From the gate we followed the narrow gravel road up a hillside, where we were greeted by a couple rangy looking lamas, and a few dozen prairie dogs. Not particularly exciting, yet.

Next, the road dropped down the hill, and suddenly we were surrounded by a herd of yaks (yes, the infinitely smelly wild cousin of the domestic cow!), all poking their heads into our rental for a morsel of bread. We fed them for long enough to get yak spit and yak snot smeared from one end of the Escape to the other, before moving further down the road.



We passed a gigantic old white Rhino in his own enclosure, and a wild hawk perched in a tree above.


The rhino...


The Hawk...

I came to the park expecting to see one, maybe two really big brown bears. They have like 20 of them! All living and interacting in gigantic enclosures. These aren't enclosures in the conventional sense, though. Really, all that separates you from these 1300 pound relics of the ice age is a 4 foot tall wire fence and a pathetic looking string of electrified wire scarcely 3 feet off the ground. No metal bars, no moats, no concrete barriers. It was a little spooky at first. There's little doubt that any one of them could have jumped, or destroyed the fence at any time.


That bear bringing up the rear is a giant; half again bigger, perhaps, than any of the others.


He appears to have gotten into it with another bear, though. His scalp is sliced wide open, down to the skull. Gnarly!

We fed the bears until the three loaves of bread we had bought at the gate were completely gone. I felt like we were playing with big, happy dogs. Some of them were doing tricks, waving, and rolling over to get more food. It felt like we could walk right up and scratch them between the ears. I had to remind myself that these brown bears are the largest, most volatile predators on the continent.


Hard to do when they look like this!


And this...



And these guys...

After the bears, we drove through several rows of enclosures containing cougars, wolves, bobcats, lynxes, coyotes, lions and tigers. It was all very cool, and we got to watch a buffalo beat the crap out of a Toyota Camry before leaving.

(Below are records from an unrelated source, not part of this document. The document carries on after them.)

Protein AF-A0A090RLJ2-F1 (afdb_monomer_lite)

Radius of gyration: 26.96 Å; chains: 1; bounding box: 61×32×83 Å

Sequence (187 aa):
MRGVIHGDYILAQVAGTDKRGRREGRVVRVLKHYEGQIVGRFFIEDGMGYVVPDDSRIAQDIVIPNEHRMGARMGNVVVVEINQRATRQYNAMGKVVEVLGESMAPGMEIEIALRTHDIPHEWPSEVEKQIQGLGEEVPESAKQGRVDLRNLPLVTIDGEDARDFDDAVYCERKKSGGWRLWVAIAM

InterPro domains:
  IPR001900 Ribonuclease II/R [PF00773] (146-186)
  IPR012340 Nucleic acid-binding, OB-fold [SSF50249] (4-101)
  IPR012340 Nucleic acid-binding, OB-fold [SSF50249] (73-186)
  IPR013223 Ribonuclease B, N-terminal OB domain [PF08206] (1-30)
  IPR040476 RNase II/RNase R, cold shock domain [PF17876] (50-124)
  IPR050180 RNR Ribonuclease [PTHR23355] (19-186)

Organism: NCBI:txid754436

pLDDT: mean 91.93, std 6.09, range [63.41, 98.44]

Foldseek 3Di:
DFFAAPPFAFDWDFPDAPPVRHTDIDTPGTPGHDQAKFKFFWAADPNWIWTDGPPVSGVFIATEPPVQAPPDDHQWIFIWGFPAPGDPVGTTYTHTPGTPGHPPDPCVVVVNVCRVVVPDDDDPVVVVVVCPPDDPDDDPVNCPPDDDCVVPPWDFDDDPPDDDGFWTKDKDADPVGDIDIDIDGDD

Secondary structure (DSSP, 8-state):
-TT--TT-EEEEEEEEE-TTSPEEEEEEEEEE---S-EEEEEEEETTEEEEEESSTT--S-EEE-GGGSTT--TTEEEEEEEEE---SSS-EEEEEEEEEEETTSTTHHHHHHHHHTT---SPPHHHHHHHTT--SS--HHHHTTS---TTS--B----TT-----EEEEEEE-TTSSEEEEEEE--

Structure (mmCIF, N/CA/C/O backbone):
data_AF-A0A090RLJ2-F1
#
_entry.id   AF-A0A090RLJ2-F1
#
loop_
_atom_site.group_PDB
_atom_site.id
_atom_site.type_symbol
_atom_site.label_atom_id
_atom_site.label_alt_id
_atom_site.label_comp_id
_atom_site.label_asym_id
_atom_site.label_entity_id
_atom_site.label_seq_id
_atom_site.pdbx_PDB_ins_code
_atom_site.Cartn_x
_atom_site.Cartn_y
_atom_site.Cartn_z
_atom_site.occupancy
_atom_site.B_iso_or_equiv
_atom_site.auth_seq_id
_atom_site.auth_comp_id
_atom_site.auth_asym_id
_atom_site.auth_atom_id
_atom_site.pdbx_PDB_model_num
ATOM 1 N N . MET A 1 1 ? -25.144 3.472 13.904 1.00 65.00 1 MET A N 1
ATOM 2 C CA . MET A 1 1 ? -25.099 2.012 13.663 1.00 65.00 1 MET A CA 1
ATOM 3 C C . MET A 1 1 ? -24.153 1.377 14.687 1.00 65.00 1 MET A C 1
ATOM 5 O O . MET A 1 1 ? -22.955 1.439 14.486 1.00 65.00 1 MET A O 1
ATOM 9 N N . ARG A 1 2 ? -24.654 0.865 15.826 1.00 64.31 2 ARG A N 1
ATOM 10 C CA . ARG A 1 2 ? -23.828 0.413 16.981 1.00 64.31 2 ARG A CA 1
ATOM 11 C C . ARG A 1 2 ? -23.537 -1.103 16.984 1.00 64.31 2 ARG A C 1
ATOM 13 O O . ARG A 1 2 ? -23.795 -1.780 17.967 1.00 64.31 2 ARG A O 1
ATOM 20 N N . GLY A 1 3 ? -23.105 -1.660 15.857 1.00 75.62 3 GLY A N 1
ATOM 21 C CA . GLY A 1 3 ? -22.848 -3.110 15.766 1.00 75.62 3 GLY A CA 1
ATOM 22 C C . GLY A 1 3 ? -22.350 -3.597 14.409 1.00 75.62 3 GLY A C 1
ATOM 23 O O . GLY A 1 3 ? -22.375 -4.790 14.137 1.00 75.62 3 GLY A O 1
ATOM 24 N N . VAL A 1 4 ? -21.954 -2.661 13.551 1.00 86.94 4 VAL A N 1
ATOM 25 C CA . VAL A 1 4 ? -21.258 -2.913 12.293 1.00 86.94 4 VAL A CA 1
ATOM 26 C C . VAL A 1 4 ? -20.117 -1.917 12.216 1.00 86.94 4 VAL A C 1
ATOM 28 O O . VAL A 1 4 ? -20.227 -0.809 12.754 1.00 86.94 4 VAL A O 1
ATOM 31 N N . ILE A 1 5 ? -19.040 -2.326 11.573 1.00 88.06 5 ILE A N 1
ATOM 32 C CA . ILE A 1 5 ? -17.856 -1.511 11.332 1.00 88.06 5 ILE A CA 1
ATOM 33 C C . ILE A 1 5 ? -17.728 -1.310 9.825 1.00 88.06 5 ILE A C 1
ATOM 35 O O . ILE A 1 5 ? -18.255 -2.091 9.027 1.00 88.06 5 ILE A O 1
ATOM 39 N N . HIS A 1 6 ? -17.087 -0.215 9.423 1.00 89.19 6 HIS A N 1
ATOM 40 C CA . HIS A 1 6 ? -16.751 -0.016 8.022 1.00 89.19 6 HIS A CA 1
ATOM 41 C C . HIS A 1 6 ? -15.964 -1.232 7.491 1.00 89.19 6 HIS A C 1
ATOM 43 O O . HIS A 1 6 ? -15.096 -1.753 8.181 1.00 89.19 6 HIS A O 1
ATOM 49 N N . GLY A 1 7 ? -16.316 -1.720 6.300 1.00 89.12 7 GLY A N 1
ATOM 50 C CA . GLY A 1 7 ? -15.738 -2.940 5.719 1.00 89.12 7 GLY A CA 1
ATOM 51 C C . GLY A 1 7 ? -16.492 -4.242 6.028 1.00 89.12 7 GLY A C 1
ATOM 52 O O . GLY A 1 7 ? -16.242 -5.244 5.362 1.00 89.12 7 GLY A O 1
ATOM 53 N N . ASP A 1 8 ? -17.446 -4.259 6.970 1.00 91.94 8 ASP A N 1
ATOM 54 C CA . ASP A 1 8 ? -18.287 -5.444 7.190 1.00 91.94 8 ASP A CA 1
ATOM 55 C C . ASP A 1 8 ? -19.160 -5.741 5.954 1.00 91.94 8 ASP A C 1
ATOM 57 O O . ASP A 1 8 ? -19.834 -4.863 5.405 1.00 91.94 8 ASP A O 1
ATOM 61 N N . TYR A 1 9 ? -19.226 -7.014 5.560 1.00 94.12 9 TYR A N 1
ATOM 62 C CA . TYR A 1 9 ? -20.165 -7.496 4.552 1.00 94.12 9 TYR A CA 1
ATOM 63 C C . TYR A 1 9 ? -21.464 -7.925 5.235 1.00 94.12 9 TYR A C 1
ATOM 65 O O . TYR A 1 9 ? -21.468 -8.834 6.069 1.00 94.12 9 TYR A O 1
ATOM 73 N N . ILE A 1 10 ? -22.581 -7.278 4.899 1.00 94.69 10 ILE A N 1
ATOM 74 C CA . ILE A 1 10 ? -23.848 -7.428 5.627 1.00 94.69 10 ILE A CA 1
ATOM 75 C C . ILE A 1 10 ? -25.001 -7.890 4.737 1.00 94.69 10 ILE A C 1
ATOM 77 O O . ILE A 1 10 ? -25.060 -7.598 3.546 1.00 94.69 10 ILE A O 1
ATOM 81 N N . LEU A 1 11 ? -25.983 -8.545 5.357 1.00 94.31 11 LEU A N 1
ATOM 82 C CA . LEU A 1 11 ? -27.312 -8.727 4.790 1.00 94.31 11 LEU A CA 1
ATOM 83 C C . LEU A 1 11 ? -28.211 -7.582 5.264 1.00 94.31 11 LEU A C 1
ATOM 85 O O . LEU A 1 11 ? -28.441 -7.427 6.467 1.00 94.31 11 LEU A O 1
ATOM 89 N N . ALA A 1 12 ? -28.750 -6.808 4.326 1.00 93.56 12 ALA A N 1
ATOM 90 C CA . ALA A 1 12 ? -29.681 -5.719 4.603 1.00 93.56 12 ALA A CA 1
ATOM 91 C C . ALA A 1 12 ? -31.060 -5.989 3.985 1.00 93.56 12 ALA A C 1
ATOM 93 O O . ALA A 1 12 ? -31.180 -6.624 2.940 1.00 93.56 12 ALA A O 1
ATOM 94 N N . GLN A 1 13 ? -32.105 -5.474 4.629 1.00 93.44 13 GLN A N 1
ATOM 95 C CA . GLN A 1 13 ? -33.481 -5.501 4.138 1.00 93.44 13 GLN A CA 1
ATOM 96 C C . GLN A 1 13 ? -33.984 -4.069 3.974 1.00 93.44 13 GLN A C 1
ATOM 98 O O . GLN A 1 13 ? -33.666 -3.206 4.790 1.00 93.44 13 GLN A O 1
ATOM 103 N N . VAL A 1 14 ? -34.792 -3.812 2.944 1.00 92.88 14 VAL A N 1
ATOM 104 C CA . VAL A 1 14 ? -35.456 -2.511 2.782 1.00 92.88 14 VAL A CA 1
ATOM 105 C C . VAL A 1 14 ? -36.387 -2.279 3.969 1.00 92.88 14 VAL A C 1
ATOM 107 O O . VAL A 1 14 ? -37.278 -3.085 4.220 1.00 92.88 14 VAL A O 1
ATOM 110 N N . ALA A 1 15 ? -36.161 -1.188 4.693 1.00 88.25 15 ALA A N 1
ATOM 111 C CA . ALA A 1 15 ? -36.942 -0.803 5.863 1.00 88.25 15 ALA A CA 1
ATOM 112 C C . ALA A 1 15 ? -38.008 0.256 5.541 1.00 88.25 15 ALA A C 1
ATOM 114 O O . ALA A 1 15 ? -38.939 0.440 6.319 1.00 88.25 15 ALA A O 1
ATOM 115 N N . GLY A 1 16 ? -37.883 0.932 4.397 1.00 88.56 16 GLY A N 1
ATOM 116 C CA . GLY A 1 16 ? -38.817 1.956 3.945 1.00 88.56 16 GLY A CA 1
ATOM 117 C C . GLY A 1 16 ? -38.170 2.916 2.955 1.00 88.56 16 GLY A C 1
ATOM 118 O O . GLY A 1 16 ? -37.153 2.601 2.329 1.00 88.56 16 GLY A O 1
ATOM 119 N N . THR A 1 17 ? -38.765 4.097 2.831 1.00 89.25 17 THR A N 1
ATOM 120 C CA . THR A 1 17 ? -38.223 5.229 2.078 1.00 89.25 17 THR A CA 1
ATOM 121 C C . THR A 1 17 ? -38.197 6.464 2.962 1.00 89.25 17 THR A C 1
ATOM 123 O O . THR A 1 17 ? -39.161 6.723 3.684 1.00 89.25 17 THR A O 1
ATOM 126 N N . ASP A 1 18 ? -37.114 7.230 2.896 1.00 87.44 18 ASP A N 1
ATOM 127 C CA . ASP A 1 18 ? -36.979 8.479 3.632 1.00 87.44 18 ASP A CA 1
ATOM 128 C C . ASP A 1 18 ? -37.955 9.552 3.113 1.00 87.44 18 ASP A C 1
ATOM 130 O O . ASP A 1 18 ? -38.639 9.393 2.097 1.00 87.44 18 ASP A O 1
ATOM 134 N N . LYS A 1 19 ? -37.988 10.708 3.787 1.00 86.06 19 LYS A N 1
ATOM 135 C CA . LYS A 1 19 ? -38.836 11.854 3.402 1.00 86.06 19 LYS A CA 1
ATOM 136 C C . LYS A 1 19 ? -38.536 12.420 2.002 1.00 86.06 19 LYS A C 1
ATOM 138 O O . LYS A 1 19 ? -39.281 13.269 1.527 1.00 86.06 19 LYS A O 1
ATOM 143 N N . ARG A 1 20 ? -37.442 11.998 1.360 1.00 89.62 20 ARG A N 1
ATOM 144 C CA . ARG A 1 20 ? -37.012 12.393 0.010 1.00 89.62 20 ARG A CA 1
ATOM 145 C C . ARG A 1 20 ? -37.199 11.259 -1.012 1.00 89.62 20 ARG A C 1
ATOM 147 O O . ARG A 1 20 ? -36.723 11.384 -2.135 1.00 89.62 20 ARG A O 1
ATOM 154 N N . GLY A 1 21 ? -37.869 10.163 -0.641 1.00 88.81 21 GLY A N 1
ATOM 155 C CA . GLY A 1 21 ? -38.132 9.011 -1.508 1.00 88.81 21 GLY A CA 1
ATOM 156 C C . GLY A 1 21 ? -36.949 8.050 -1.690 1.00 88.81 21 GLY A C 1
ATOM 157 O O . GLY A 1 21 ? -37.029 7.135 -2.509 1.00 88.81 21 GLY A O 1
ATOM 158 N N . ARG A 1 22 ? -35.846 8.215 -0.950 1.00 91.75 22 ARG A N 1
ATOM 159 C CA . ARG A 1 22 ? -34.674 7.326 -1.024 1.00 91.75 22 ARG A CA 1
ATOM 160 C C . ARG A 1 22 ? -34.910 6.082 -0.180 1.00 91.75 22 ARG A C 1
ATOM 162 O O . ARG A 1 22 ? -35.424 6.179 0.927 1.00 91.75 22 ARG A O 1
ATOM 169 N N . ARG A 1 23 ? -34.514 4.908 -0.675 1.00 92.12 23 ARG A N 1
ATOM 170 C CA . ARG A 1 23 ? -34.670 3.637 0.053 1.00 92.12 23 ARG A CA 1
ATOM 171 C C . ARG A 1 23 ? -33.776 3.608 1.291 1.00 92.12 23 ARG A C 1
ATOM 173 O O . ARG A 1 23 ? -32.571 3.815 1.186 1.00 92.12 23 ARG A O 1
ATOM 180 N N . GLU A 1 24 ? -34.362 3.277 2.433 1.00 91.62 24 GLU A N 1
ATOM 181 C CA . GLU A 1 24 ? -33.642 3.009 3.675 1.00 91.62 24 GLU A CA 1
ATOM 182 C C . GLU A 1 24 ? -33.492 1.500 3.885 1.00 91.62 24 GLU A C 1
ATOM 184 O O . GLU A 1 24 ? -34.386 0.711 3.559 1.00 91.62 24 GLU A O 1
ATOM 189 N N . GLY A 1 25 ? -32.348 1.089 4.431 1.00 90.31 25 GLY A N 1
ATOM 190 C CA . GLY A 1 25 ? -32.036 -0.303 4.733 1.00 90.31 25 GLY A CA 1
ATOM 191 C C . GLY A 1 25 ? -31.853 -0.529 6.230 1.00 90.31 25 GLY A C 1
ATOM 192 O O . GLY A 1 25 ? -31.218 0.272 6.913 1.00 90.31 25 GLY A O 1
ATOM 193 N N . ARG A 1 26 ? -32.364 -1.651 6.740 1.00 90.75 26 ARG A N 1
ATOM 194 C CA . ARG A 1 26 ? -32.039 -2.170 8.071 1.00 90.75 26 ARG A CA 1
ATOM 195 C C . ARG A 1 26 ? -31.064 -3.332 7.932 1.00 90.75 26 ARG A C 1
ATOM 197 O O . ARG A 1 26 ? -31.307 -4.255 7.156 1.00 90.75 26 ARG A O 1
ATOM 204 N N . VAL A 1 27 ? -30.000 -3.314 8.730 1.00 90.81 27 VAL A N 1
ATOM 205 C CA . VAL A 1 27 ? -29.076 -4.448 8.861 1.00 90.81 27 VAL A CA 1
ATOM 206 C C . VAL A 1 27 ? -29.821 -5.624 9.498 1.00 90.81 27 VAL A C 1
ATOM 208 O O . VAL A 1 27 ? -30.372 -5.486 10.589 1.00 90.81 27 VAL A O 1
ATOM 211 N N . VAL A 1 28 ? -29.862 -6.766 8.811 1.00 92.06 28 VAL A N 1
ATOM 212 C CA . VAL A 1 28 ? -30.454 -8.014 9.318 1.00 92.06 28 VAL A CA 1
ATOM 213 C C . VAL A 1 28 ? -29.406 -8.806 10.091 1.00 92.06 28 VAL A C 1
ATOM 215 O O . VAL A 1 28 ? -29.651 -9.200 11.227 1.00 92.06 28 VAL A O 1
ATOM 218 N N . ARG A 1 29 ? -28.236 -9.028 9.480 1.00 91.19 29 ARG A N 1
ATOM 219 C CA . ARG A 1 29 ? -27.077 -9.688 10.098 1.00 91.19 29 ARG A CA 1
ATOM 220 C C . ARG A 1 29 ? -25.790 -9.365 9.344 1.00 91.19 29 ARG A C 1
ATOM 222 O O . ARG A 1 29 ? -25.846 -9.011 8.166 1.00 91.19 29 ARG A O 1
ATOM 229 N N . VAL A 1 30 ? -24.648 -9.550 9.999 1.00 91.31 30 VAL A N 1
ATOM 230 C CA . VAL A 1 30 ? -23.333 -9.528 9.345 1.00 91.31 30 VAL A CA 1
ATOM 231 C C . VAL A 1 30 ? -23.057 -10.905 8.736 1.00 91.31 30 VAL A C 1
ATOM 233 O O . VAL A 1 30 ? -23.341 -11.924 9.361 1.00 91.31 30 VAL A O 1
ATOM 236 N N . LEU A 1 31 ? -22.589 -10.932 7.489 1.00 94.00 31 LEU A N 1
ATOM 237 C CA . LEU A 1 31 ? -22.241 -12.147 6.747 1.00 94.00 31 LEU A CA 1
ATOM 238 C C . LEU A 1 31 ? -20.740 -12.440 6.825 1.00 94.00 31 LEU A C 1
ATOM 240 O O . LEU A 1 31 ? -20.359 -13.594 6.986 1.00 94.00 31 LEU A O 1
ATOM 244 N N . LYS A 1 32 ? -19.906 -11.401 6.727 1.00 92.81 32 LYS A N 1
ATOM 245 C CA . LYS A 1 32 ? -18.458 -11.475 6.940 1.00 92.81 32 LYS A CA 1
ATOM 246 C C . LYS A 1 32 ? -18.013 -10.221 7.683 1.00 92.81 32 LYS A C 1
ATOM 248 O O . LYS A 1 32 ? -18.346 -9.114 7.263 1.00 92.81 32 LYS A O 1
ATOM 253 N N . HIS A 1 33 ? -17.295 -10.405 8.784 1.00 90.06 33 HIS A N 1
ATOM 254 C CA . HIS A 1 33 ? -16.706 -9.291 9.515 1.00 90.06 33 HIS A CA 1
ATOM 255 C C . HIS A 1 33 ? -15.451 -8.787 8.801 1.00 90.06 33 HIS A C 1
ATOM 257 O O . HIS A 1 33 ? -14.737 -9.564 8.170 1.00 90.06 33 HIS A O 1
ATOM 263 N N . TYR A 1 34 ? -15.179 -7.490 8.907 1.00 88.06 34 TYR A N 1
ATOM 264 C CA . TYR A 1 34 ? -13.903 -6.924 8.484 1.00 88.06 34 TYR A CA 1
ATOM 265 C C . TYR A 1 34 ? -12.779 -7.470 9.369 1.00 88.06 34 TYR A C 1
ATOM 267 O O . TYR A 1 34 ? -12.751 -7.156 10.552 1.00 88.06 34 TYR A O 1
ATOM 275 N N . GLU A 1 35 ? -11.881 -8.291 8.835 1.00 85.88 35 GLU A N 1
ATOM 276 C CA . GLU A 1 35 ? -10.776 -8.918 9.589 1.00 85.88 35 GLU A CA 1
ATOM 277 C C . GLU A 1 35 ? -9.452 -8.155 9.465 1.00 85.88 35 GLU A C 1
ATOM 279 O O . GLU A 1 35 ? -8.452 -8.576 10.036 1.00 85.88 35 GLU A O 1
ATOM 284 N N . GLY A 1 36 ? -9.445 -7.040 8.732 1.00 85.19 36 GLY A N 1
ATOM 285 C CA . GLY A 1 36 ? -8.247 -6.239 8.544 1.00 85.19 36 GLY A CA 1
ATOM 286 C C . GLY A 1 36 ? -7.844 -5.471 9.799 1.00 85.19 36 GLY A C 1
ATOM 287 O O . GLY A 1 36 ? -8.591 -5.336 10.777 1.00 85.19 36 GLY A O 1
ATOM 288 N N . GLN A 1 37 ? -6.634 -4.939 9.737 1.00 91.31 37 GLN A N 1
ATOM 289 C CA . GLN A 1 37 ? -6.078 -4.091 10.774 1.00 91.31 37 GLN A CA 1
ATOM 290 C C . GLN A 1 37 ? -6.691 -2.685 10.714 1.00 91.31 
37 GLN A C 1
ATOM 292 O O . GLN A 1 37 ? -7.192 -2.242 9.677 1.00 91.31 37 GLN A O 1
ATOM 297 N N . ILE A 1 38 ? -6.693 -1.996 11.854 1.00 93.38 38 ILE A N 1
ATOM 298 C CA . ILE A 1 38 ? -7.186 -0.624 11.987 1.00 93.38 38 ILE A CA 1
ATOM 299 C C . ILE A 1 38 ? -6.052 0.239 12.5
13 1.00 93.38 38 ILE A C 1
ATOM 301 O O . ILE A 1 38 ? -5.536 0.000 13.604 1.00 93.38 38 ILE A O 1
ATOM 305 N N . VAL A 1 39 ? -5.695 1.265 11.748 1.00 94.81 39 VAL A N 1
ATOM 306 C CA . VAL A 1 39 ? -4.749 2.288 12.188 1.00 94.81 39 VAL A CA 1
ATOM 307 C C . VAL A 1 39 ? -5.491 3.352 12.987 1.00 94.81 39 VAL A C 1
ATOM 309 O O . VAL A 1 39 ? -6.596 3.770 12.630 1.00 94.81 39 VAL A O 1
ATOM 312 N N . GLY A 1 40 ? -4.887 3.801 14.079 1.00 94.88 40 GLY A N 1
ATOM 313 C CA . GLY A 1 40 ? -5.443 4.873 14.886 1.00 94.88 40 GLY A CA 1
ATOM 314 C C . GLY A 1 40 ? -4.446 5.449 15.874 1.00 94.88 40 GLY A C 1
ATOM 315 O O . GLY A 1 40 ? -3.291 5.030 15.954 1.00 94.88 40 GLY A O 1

This is the big guy that dislikes Toyotas, or maybe yuppies, who's to say?

In the end, the Olympic Game Park felt like a bargain at 20$ per vehicle. There's so much more than just bears. The temptation is to post every photo of every animal that we saw, but, that would be indulgent (like this whole blog isn't completely indulgent?) and probably a little boring. Besides, I'd hate to spoil it for everyone.

Two thumbs way up for the Olympic Game Park.